The World Bank has unveiled a roadmap to modernize Pakistan’s wheat sector, recommending five priority reforms aimed at boosting private sector investment, increasing farmer incomes, and improving food security.
The plans recommend a shift away from decades of state-led interventions toward a more market-driven wheat economy, with the report calling for targeted action on productivity, research and development, support for small farmers, better market governance, and more efficient grain reserve management.
Titled Wheat Sector Modernisation Roadmap, the technical paper says traditional measures such as minimum support prices and large-scale public procurement have created inefficiencies, high fiscal costs, and weak incentives for crop diversification and private investment.
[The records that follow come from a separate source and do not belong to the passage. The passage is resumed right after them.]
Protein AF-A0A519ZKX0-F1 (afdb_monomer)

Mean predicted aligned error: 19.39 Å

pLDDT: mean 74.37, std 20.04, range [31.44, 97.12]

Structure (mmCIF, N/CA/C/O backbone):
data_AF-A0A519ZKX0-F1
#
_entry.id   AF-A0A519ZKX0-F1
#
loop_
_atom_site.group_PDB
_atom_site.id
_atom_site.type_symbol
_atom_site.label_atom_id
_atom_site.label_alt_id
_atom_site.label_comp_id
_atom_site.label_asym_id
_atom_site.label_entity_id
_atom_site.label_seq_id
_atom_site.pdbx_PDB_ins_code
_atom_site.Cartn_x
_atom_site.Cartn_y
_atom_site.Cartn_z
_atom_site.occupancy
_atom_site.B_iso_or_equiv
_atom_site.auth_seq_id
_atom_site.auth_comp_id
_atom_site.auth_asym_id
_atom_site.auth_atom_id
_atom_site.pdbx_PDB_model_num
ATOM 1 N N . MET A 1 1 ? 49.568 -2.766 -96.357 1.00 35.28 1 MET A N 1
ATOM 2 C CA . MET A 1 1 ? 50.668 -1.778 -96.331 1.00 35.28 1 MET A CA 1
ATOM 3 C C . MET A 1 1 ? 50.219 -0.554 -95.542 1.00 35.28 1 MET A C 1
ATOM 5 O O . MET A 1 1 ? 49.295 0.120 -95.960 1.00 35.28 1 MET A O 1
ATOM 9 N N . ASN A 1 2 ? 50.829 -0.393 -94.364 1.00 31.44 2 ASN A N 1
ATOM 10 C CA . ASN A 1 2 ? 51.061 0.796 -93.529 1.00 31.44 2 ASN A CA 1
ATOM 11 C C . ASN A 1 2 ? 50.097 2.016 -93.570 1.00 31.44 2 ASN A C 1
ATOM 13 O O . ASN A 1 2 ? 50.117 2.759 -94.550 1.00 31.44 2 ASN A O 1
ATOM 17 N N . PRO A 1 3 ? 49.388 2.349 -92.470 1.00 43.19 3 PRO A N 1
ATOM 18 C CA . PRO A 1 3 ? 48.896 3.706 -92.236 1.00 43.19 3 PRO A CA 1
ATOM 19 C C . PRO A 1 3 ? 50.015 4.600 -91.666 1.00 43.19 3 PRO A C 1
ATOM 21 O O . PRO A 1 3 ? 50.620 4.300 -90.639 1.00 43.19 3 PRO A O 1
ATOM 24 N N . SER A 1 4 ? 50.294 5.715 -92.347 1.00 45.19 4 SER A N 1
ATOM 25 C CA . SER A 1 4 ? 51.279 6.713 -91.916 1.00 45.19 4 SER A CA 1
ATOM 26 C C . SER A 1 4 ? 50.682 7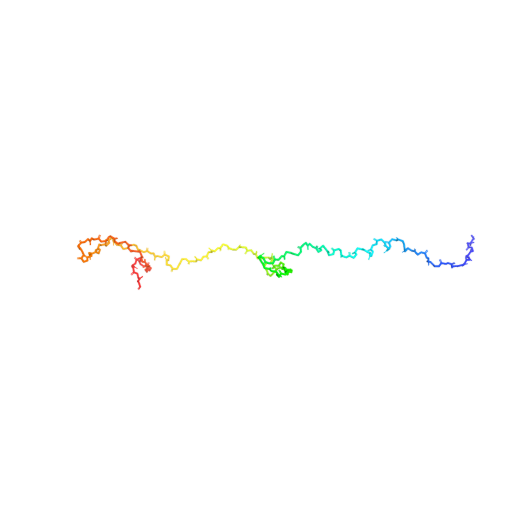.639 -90.855 1.00 45.19 4 SER A C 1
ATOM 28 O O . SER A 1 4 ? 49.723 8.363 -91.108 1.00 45.19 4 SER A O 1
ATOM 30 N N . ILE A 1 5 ? 51.302 7.641 -89.679 1.00 51.31 5 ILE A N 1
ATOM 31 C CA . ILE A 1 5 ? 51.009 8.520 -88.544 1.00 51.31 5 ILE A CA 1
ATOM 32 C C . ILE A 1 5 ? 51.599 9.912 -88.818 1.00 51.31 5 ILE A C 1
ATOM 34 O O . ILE A 1 5 ? 52.770 10.024 -89.183 1.00 51.31 5 ILE A O 1
ATOM 38 N N . ARG A 1 6 ? 50.828 10.979 -88.570 1.00 49.62 6 ARG A N 1
ATOM 39 C CA . ARG A 1 6 ? 51.371 12.295 -88.192 1.00 49.62 6 ARG A CA 1
ATOM 40 C C . ARG A 1 6 ? 50.615 12.851 -86.980 1.00 49.62 6 ARG A C 1
ATOM 42 O O . ARG A 1 6 ? 49.442 13.193 -87.061 1.00 49.62 6 ARG A O 1
ATOM 49 N N . SER A 1 7 ? 51.354 12.882 -85.872 1.00 40.47 7 SER A N 1
ATOM 50 C CA . SER A 1 7 ? 51.295 13.729 -84.671 1.00 40.47 7 SER A CA 1
ATOM 51 C C . SER A 1 7 ? 50.729 15.141 -84.897 1.00 40.47 7 SER A C 1
ATOM 53 O O . SER A 1 7 ? 50.885 15.679 -85.983 1.00 40.47 7 SER A O 1
ATOM 55 N N . ALA A 1 8 ? 50.215 15.903 -83.931 1.00 46.16 8 ALA A N 1
ATOM 56 C CA . ALA A 1 8 ? 49.857 15.755 -82.519 1.00 46.16 8 ALA A CA 1
ATOM 57 C C . ALA A 1 8 ? 49.206 17.100 -82.094 1.00 46.16 8 ALA A C 1
ATOM 59 O O . ALA A 1 8 ? 49.384 18.101 -82.782 1.00 46.16 8 ALA A O 1
ATOM 60 N N . ARG A 1 9 ? 48.622 17.131 -80.884 1.00 43.53 9 ARG A N 1
ATOM 61 C CA . ARG A 1 9 ? 48.329 18.317 -80.040 1.00 43.53 9 ARG A CA 1
ATOM 62 C C . ARG A 1 9 ? 46.977 19.020 -80.237 1.00 43.53 9 ARG A C 1
ATOM 64 O O . ARG A 1 9 ? 46.836 19.875 -81.095 1.00 43.53 9 ARG A O 1
ATOM 71 N N . ALA A 1 10 ? 46.059 18.783 -79.301 1.00 41.59 10 ALA A N 1
ATOM 72 C CA . ALA A 1 10 ? 45.632 19.809 -78.340 1.00 41.59 10 ALA A CA 1
ATOM 73 C C . ALA A 1 10 ? 44.801 19.155 -77.226 1.00 41.59 10 ALA A C 1
ATOM 75 O O . ALA A 1 10 ? 43.744 18.574 -77.455 1.00 41.59 10 ALA A O 1
ATOM 76 N N . LEU A 1 11 ? 45.345 19.222 -76.017 1.00 45.59 11 LEU A N 1
ATOM 77 C CA . LEU A 1 11 ? 44.734 18.813 -74.764 1.00 45.59 11 LEU A CA 1
ATOM 78 C C . LEU A 1 11 ? 43.703 19.885 -74.352 1.00 45.59 11 LEU A C 1
ATOM 80 O O . LEU A 1 11 ? 44.033 21.065 -74.318 1.00 45.59 11 LEU A O 1
ATOM 84 N N . THR A 1 12 ? 42.486 19.438 -74.039 1.00 49.97 12 THR A N 1
ATOM 85 C C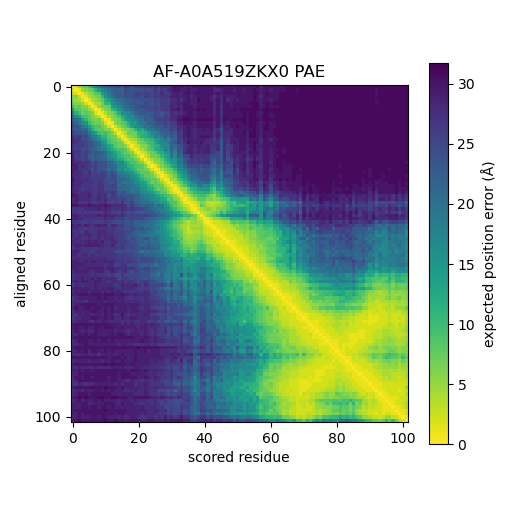A . THR A 1 12 ? 41.558 19.987 -73.026 1.00 49.97 12 THR A CA 1
ATOM 86 C C . THR A 1 12 ? 41.291 21.495 -72.975 1.00 49.97 12 THR A C 1
ATOM 88 O O . THR A 1 12 ? 42.060 22.249 -72.389 1.00 49.97 12 THR A O 1
ATOM 91 N N . ILE A 1 13 ? 40.077 21.886 -73.366 1.00 50.94 13 ILE A N 1
ATOM 92 C CA . ILE A 1 13 ? 39.273 22.929 -72.706 1.00 50.94 13 ILE A CA 1
ATOM 93 C C . ILE A 1 13 ? 37.821 22.490 -72.936 1.00 50.94 13 ILE A C 1
ATOM 95 O O . ILE A 1 13 ? 37.426 22.269 -74.069 1.00 50.94 13 ILE A O 1
ATOM 99 N N . GLY A 1 14 ? 36.952 22.252 -71.972 1.00 43.69 14 GLY A N 1
ATOM 100 C CA . GLY A 1 14 ? 36.958 22.526 -70.553 1.00 43.69 14 GLY A CA 1
ATOM 101 C C . GLY A 1 14 ? 35.509 22.283 -70.158 1.00 43.69 14 GLY A C 1
ATOM 102 O O . GLY A 1 14 ? 34.641 23.114 -70.404 1.00 43.69 14 GLY A O 1
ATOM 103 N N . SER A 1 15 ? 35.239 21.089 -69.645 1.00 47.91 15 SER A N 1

According to the report, Pakistan’s average wheat yield of 3,200 kilograms per hectare remains significantly below competitors, around 50 percent lower than Egypt, 25 percent below Ukraine, 10 percent below India, and nearly 35 percent lower than India’s Punjab region. The paper notes that improved varieties have the potential to yield up to 7,500 kilograms per hectare in selected areas.
The World Bank has urged increased investment in better seed systems, balanced fertilizer use, water management, and agricultural research, while also expanding access to finance, aggregation, and digital advisory services for small landholding farmers.
The report says a transparent, competitive, and market oriented wheat sector supported by public-private partnerships could strengthen rural incomes, create jobs, and support long-term agricultural transformation in Pakistan.